**Work request**. Among the entries below, extract exactly the lines that run from the one with "ATOM 41 N N" through the one with "ATOM 49 C CA", both ends included.

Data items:
※ ※ ※

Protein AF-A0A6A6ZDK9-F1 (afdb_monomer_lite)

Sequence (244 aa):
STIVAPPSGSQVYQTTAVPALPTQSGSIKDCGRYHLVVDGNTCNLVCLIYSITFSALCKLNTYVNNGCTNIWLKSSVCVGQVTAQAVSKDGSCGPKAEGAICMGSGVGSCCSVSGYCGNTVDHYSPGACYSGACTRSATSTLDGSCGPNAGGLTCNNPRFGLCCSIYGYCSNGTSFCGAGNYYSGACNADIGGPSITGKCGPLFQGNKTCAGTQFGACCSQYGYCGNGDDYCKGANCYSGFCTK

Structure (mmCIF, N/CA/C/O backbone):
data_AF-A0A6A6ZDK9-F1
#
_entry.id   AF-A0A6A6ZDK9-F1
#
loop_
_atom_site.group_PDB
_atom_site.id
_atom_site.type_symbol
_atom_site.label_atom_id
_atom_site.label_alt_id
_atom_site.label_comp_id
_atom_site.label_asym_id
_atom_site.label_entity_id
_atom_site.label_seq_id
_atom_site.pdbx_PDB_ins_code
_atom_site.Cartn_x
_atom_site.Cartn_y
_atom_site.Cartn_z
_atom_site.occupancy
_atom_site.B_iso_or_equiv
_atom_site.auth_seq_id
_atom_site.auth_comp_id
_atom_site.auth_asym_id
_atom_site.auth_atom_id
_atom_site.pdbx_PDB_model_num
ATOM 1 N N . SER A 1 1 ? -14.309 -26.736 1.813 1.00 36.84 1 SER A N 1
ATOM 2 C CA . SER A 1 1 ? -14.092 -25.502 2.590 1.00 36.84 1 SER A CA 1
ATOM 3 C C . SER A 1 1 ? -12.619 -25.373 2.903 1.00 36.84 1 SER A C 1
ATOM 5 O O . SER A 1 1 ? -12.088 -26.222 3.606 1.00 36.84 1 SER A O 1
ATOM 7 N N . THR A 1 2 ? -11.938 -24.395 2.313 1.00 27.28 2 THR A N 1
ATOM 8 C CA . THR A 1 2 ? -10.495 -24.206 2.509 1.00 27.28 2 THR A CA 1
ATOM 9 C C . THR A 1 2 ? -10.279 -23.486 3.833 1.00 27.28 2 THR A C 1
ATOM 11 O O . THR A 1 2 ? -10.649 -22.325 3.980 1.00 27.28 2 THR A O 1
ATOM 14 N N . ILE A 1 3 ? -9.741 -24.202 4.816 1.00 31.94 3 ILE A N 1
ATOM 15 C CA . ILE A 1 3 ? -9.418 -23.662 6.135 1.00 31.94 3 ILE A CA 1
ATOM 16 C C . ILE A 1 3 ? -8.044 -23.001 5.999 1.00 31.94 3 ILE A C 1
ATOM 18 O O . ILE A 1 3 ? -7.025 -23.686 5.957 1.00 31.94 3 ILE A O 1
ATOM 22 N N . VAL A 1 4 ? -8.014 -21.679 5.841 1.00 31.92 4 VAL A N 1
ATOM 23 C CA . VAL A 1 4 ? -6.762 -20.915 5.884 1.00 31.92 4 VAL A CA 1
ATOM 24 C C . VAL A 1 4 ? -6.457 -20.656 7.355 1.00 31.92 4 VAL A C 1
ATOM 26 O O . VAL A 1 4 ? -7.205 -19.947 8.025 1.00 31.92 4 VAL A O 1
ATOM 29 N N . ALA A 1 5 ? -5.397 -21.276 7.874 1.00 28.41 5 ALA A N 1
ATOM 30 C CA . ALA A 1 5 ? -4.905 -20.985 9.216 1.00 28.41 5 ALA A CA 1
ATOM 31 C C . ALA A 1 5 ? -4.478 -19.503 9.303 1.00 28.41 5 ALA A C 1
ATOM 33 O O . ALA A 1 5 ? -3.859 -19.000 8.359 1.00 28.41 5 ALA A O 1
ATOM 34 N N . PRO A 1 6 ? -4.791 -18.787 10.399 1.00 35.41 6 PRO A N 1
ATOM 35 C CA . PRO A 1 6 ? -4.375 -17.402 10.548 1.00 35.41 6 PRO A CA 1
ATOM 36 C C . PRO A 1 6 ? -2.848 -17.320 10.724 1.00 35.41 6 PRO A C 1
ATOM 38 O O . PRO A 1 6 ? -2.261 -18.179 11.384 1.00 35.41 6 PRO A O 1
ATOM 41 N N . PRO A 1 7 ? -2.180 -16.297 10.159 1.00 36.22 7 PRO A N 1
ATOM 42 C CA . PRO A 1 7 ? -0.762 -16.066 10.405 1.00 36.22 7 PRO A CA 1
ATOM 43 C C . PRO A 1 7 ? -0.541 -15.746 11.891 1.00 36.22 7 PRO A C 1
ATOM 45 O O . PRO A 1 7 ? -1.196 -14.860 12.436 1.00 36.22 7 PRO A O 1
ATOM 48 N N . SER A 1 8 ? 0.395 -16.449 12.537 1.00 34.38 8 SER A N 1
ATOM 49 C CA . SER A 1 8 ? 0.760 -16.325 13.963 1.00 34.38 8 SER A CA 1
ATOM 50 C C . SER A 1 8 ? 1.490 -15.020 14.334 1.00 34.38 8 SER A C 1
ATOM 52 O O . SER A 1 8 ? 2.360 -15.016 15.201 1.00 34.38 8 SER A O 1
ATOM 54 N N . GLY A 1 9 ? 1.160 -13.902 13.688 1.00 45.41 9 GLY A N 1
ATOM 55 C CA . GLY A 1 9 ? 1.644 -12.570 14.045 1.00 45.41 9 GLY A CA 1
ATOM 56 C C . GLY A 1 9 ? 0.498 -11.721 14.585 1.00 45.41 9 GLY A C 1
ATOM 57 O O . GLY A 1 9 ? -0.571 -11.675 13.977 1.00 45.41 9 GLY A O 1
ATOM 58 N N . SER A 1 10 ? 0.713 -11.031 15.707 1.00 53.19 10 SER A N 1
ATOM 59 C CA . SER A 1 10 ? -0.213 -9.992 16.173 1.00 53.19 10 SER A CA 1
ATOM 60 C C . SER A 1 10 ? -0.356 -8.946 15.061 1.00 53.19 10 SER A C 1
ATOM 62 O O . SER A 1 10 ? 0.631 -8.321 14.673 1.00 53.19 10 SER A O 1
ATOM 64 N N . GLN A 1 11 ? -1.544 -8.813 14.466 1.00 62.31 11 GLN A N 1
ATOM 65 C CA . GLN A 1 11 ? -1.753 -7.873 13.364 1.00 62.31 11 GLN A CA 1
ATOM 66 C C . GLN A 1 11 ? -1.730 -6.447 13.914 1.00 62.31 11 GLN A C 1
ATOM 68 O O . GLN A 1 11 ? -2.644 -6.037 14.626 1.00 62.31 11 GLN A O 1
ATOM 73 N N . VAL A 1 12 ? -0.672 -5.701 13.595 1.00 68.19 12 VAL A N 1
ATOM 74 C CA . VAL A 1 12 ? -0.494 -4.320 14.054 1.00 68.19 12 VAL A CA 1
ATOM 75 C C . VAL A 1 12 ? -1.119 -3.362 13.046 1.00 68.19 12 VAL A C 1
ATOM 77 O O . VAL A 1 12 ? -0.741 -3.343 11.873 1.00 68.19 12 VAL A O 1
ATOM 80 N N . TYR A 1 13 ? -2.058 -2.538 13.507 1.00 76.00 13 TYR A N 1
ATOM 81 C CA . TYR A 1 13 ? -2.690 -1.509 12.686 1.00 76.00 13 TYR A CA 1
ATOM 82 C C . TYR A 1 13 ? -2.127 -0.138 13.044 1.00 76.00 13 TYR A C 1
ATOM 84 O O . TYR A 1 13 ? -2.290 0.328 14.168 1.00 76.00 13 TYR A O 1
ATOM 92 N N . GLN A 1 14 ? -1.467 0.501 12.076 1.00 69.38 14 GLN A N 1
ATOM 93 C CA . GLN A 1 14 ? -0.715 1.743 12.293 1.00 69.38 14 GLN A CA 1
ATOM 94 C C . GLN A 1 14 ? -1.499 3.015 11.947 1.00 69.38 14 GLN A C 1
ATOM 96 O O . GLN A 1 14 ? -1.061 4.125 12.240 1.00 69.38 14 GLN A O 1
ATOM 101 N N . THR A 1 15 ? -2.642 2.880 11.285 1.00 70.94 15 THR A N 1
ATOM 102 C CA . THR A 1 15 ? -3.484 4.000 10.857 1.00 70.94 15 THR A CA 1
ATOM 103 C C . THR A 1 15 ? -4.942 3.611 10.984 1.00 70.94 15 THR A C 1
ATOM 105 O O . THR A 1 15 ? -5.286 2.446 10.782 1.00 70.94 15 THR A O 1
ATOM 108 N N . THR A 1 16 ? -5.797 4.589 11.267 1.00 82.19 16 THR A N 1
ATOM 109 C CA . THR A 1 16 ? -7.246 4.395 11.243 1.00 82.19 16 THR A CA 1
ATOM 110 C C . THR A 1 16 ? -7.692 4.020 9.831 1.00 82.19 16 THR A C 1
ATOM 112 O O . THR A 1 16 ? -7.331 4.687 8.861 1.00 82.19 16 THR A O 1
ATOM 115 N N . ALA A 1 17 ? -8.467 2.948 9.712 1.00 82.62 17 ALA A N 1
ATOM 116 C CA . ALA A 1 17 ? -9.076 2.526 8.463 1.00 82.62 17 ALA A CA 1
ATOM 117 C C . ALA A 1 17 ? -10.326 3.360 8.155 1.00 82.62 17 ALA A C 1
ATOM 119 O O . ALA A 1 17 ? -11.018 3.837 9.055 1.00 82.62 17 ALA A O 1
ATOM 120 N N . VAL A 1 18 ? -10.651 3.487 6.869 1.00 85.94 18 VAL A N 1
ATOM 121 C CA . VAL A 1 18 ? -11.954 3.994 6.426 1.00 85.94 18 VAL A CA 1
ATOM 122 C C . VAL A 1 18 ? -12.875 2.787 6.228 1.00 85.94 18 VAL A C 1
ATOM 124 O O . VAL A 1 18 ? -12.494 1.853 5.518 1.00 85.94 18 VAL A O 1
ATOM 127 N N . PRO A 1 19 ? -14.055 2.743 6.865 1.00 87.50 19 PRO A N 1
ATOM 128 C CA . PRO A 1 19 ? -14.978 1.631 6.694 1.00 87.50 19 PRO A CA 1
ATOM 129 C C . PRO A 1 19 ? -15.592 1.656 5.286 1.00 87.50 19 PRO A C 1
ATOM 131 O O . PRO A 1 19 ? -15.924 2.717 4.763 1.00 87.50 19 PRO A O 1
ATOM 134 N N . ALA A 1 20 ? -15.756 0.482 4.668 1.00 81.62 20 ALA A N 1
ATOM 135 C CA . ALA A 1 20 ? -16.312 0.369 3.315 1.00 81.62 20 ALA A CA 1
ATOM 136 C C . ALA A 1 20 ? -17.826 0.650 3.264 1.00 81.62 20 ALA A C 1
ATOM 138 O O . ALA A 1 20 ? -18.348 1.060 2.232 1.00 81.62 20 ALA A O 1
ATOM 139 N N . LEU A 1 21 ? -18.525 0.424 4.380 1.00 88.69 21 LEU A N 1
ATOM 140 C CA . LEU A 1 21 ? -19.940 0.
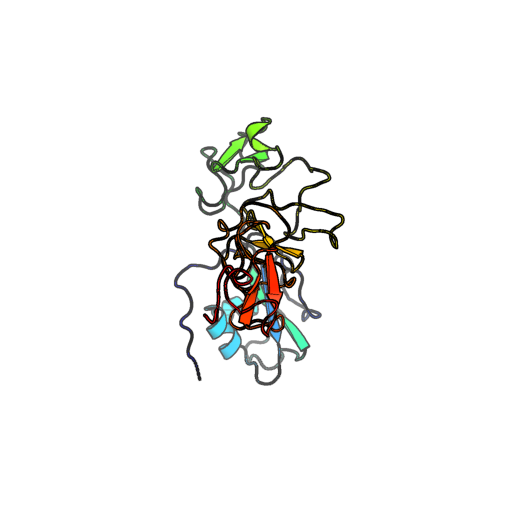735 4.586 1.00 88.69 21 LEU A CA 1
ATOM 141 C C . LEU A 1 21 ? -20.115 1.474 5.917 1.00 88.69 21 LEU A C 1
ATOM 143 O O . LEU A 1 21 ? -19.208 1.425 6.749 1.00 88.69 21 LEU A O 1
ATOM 147 N N . PRO A 1 22 ? -21.269 2.119 6.163 1.00 92.25 22 PRO A N 1
ATOM 148 C CA . PRO A 1 22 ? -21.540 2.747 7.449 1.00 92.25 22 PRO A CA 1
ATOM 149 C C . PRO A 1 22 ? -21.281 1.792 8.618 1.00 92.25 22 PRO A C 1
ATOM 151 O O . PRO A 1 22 ? -21.601 0.599 8.565 1.00 92.25 22 PRO A O 1
ATOM 154 N N . THR A 1 23 ? -20.676 2.319 9.677 1.00 92.81 23 THR A N 1
ATOM 155 C CA . THR A 1 23 ? -20.479 1.575 10.917 1.00 92.81 23 THR A CA 1
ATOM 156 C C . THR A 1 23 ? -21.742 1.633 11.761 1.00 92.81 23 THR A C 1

※ ※ ※

**Response to this exercise**.
ATOM 41 N N . PRO A 1 7 ? -2.180 -16.297 10.159 1.00 36.22 7 PRO A N 1
ATOM 42 C CA . PRO A 1 7 ? -0.762 -16.066 10.405 1.00 36.22 7 PRO A CA 1
ATOM 43 C C . PRO A 1 7 ? -0.541 -15.746 11.891 1.00 36.22 7 PRO A C 1
ATOM 45 O O . PRO A 1 7 ? -1.196 -14.860 12.436 1.00 36.22 7 PRO A O 1
ATOM 48 N N . SER A 1 8 ? 0.395 -16.449 12.537 1.00 34.38 8 SER A N 1
ATOM 49 C CA . SER A 1 8 ? 0.760 -16.325 13.963 1.00 34.38 8 SER A CA 1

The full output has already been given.